Required work ::
Your answer should contain only the lines from the top of the data below down through the one with "ATOM 32 C C", transcribed exactly and without pictures; please include nothing more.

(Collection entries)
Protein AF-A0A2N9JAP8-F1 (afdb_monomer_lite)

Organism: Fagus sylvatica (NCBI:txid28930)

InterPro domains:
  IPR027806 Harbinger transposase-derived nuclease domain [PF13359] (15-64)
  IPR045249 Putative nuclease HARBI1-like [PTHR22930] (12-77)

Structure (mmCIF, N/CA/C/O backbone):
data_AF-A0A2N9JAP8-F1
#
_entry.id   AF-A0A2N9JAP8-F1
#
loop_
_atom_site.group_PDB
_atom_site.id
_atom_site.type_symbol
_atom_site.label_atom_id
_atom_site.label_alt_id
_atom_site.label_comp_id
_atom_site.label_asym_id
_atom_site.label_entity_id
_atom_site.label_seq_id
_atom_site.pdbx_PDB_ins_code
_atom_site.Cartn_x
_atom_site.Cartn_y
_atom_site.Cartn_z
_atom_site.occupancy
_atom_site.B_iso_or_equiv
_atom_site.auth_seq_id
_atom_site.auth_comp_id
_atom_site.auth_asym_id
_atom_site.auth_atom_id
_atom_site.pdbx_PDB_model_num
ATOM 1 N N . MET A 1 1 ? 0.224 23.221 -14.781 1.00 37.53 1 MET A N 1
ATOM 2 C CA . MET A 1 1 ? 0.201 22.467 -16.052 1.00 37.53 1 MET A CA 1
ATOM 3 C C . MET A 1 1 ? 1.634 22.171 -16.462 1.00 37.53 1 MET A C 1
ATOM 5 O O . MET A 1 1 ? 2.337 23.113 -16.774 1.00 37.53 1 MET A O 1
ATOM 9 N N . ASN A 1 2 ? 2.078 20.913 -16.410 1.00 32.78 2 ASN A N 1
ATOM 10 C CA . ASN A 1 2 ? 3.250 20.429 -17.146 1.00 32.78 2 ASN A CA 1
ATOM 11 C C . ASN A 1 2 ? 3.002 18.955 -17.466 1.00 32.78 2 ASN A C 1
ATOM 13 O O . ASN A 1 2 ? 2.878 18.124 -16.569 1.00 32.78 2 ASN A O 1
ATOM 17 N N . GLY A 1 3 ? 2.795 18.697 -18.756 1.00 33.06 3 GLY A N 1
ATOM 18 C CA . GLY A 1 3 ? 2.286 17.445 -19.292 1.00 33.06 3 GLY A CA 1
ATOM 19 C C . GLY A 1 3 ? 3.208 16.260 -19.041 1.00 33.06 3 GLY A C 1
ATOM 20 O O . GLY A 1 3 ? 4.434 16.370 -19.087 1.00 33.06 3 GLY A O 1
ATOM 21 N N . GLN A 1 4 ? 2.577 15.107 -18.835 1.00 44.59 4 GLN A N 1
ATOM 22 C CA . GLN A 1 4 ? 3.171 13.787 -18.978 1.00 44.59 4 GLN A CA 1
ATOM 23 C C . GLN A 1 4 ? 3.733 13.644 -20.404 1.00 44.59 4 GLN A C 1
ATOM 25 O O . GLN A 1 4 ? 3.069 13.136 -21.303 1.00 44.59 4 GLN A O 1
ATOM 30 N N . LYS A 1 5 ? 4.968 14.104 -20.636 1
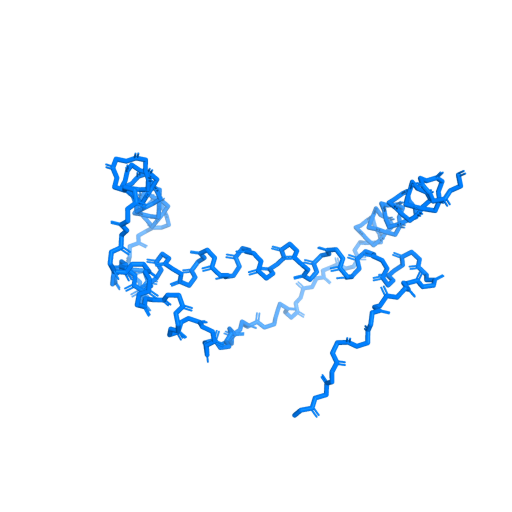.00 45.38 5 LYS A N 1
ATOM 31 C CA . LYS A 1 5 ? 5.774 13.589 -21.747 1.00 45.38 5 LYS A CA 1
ATOM 32 C C . LYS A 1 5 ? 5.920 12.095 -21.494 1.00 45.38 5 LYS A C 1
ATOM 34 O O . LYS A 1 5 ? 6.353 11.718 -20.409 1.00 45.38 5 LYS A O 1
ATOM 39 N N . GLY A 1 6 ? 5.530 11.266 -22.462 1.00 56.12 6 GLY A N 1
ATOM 40 C CA . GLY A 1 6 ? 5.718 9.819 -22.403 1.00 56.12 6 GLY A CA 1
ATOM 41 C C . GLY A 1 6 ? 7.167 9.514 -22.041 1.00 56.12 6 GLY A C 1
ATOM 42 O O . GLY A 1 6 ? 8.071 9.734 -22.845 1.00 56.12 6 GLY A O 1
ATOM 43 N N . ILE A 1 7 ? 7.390 9.104 -20.793 1.00 60.59 7 ILE A N 1
ATOM 44 C CA . ILE A 1 7 ? 8.726 8.885 -20.255 1.00 60.59 7 ILE A CA 1
ATOM 45 C C . ILE A 1 7 ? 9.209 7.595 -20.902 1.00 60.59 7 ILE A C 1
ATOM 47 O O . ILE A 1 7 ? 8.761 6.511 -20.539 1.00 60.59 7 ILE A O 1
ATOM 51 N N . ASN A 1 8 ? 10.068 7.714 -21.909 1.00 76.69 8 ASN A N 1
ATOM 52 C CA . ASN A 1 8 ? 10.851 6.597 -22.404 1.00 76.69 8 ASN A CA 1
ATOM 53 C C . ASN A 1 8 ? 12.147 6.602 -21.581 1.00 76.69 8 ASN A C 1
ATOM 55 O O . ASN A 1 8 ? 13.021 7.421 -21.864 1.00 76.69 8 ASN A O 1
ATOM 59 N N . PRO A 1 9 ? 12.242 5.812 -20.497 1.00 83.31 9 PRO A N 1
ATOM 60 C CA . PRO A 1 9 ? 13.408 5.853 -19.629 1.00 83.31 9 PRO A CA 1
ATOM 61 C C . PRO A 1 9 ? 14.636 5.380 -20.399 1.00 83.31 9 PRO A C 1
ATOM 63 O O . PRO A 1 9 ? 14.596 4.358 -21.086 1.00 83.31 9 PRO A O 1
ATOM 66 N N . ASN A 1 10 ? 15.722 6.134 -20.268 1.00 86.06 10 ASN A N 1
ATOM 67 C CA . ASN A 1 10 ? 16.988 5.876 -20.945 1.00 86.06 10 ASN A CA 1
ATOM 68 C C . ASN A 1 10 ? 17.966 5.133 -20.033 1.00 86.06 10 ASN A C 1
ATOM 70 O O . ASN A 1 10 ? 18.914 4.516 -20.516 1.00 86.06 10 ASN A O 1
ATOM 74 N N . THR A 1 11 ? 17.726 5.159 -18.719 1.00 90.31 11 THR A N 1
ATOM 75 C CA . THR A 1 11 ? 18.562 4.472 -17.730 1.00 90.31 11 THR A CA 1
ATOM 76 C C . THR A 1 11 ? 17.769 3.461 -16.894 1.00 90.31 11 THR A C 1
ATOM 78 O O . THR A 1 11 ? 16.570 3.652 -16.651 1.00 90.31 11 THR A O 1
ATOM 81 N N . PRO A 1 12 ? 18.432 2.412 -16.363 1.00 91.31 12 PRO A N 1
ATOM 82 C CA . PRO A 1 12 ? 17.812 1.487 -15.416 1.00 91.31 12 PRO A CA 1
ATOM 83 C C . PRO A 1 12 ? 17.182 2.186 -14.209 1.00 91.31 12 PRO A C 1
ATOM 85 O O . PRO A 1 12 ? 16.078 1.843 -13.787 1.00 91.31 12 PRO A O 1
ATOM 88 N N . ARG A 1 13 ? 17.852 3.225 -13.696 1.00 90.44 13 ARG A N 1
ATOM 89 C CA . ARG A 1 13 ? 17.379 4.020 -12.559 1.00 90.44 13 ARG A CA 1
ATOM 90 C C . ARG A 1 13 ? 16.093 4.779 -12.877 1.00 90.44 13 ARG A C 1
ATOM 92 O O . ARG A 1 13 ? 15.178 4.790 -12.059 1.00 90.44 13 ARG A O 1
ATOM 99 N N . GLU A 1 14 ? 16.000 5.398 -14.053 1.00 90.50 14 GLU A N 1
ATOM 100 C CA . GLU A 1 14 ? 14.778 6.080 -14.498 1.00 90.50 14 GLU A CA 1
ATOM 101 C C . GLU A 1 14 ? 13.612 5.103 -14.650 1.00 90.50 14 GLU A C 1
ATOM 103 O O . GLU A 1 14 ? 12.507 5.400 -14.199 1.00 90.50 14 GLU A O 1
ATOM 108 N N . PHE A 1 15 ? 13.853 3.925 -15.234 1.00 90.88 15 PHE A N 1
ATOM 109 C CA . PHE A 1 15 ? 12.814 2.905 -15.386 1.00 90.88 15 PHE A CA 1
ATOM 110 C C . PHE A 1 15 ? 12.334 2.382 -14.030 1.00 90.88 15 PHE A C 1
ATOM 112 O O . PHE A 1 15 ? 11.125 2.293 -13.802 1.00 90.88 15 PHE A O 1
ATOM 119 N N . PHE A 1 16 ? 13.262 2.100 -13.111 1.00 91.38 16 PHE A N 1
ATOM 120 C CA . PHE A 1 16 ? 12.934 1.708 -11.744 1.00 91.38 16 PHE A CA 1
ATOM 121 C C . PHE A 1 16 ? 12.099 2.782 -11.044 1.00 91.38 16 PHE A C 1
ATOM 123 O O . PHE A 1 16 ? 11.010 2.482 -10.563 1.00 91.38 16 PHE A O 1
ATOM 130 N N . ASN A 1 17 ? 12.552 4.039 -11.052 1.00 90.44 17 ASN A N 1
ATOM 131 C CA . ASN A 1 17 ? 11.830 5.146 -10.427 1.00 90.44 17 ASN A CA 1
ATOM 132 C C . ASN A 1 17 ? 10.437 5.323 -11.036 1.00 90.44 17 ASN A C 1
ATOM 134 O O . ASN A 1 17 ? 9.470 5.490 -10.303 1.00 90.44 17 ASN A O 1
ATOM 138 N N . MET A 1 18 ? 10.306 5.228 -12.360 1.00 89.94 18 MET A N 1
ATOM 139 C CA . MET A 1 18 ? 9.011 5.301 -13.034 1.00 89.94 18 MET A CA 1
ATOM 140 C C . MET A 1 18 ? 8.066 4.196 -12.544 1.00 89.94 18 MET A C 1
ATOM 142 O O . MET A 1 18 ? 6.936 4.482 -12.152 1.00 89.94 18 MET A O 1
ATOM 146 N N . LYS A 1 19 ? 8.513 2.935 -12.529 1.00 90.69 19 LYS A N 1
ATOM 147 C CA . LYS A 1 19 ? 7.697 1.805 -12.056 1.00 90.69 19 LYS A CA 1
ATOM 148 C C . LYS A 1 19 ? 7.378 1.907 -10.567 1.00 90.69 19 LYS A C 1
ATOM 150 O O . LYS A 1 19 ? 6.243 1.648 -10.175 1.00 90.69 19 LYS A O 1
ATOM 155 N N . HIS A 1 20 ? 8.343 2.335 -9.761 1.00 88.00 20 HIS A N 1
ATOM 156 C CA . HIS A 1 20 ? 8.165 2.550 -8.334 1.00 88.00 20 HIS A CA 1
ATOM 157 C C . HIS A 1 20 ? 7.141 3.657 -8.052 1.00 88.00 20 HIS A C 1
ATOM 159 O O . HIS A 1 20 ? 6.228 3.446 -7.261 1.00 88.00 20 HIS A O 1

Answer section ::
Protein AF-A0A2N9JAP8-F1 (afdb_monomer_lite)

Organism: Fagus sylvatica (NCBI:txid28930)

InterPro domains:
  IPR027806 Harbinger transposase-derived nuclease domain [PF13359] (15-64)
  IPR045249 Putative nuclease HARBI1-like [PTHR22930] (12-77)

Structure (mmCIF, N/CA/C/O backbone):
data_AF-A0A2N9JAP8-F1
#
_entry.id   AF-A0A2N9JAP8-F1
#
loop_
_atom_site.group_PDB
_atom_site.id
_atom_site.type_symbol
_atom_site.label_atom_id
_atom_site.label_alt_id
_atom_site.label_comp_id
_atom_site.label_asym_id
_atom_site.label_entity_id
_atom_site.label_seq_id
_atom_site.pdbx_PDB_ins_code
_atom_site.Cartn_x
_atom_site.Cartn_y
_atom_site.Cartn_z
_atom_site.occupancy
_atom_site.B_iso_or_equiv
_atom_site.auth_seq_id
_atom_site.auth_comp_id
_atom_site.auth_asym_id
_atom_site.auth_atom_id
_atom_site.pdbx_PDB_model_num
ATOM 1 N N . MET A 1 1 ? 0.224 23.221 -14.781 1.00 37.53 1 MET A N 1
ATOM 2 C CA . MET A 1 1 ? 0.201 22.467 -16.052 1.00 37.53 1 MET A CA 1
ATOM 3 C C . MET A 1 1 ? 1.634 22.171 -16.462 1.00 37.53 1 MET A C 1
ATOM 5 O O . MET A 1 1 ? 2.337 23.113 -16.774 1.00 37.53 1 MET A O 1
ATOM 9 N N . ASN A 1 2 ? 2.078 20.913 -16.410 1.00 32.78 2 ASN A N 1
ATOM 10 C CA . ASN A 1 2 ? 3.250 20.429 -17.146 1.00 32.78 2 ASN A CA 1
ATOM 11 C C . ASN A 1 2 ? 3.002 18.955 -17.466 1.00 32.78 2 ASN A C 1
ATOM 13 O O . ASN A 1 2 ? 2.878 18.124 -16.569 1.00 32.78 2 ASN A O 1
ATOM 17 N N . GLY A 1 3 ? 2.795 18.697 -18.756 1.00 33.06 3 GLY A N 1
ATOM 18 C CA . GLY A 1 3 ? 2.286 17.445 -19.292 1.00 33.06 3 GLY A CA 1
ATOM 19 C C . GLY A 1 3 ? 3.208 16.260 -19.041 1.00 33.06 3 GLY A C 1
ATOM 20 O O . GLY A 1 3 ? 4.434 16.370 -19.087 1.00 33.06 3 GLY A O 1
ATOM 21 N N . GLN A 1 4 ? 2.577 15.107 -18.835 1.00 44.59 4 GLN A N 1
ATOM 22 C CA . GLN A 1 4 ? 3.171 13.787 -18.978 1.00 44.59 4 GLN A CA 1
ATOM 23 C C . GLN A 1 4 ? 3.733 13.644 -20.404 1.00 44.59 4 GLN A C 1
ATOM 25 O O . GLN A 1 4 ? 3.069 13.136 -21.303 1.00 44.59 4 GLN A O 1
ATOM 30 N N . LYS A 1 5 ? 4.968 14.104 -20.636 1
.00 45.38 5 LYS A N 1
ATOM 31 C CA . LYS A 1 5 ? 5.774 13.589 -21.747 1.00 45.38 5 LYS A CA 1
ATOM 32 C C . LYS A 1 5 ? 5.920 12.095 -21.494 1.00 45.38 5 LYS A C 1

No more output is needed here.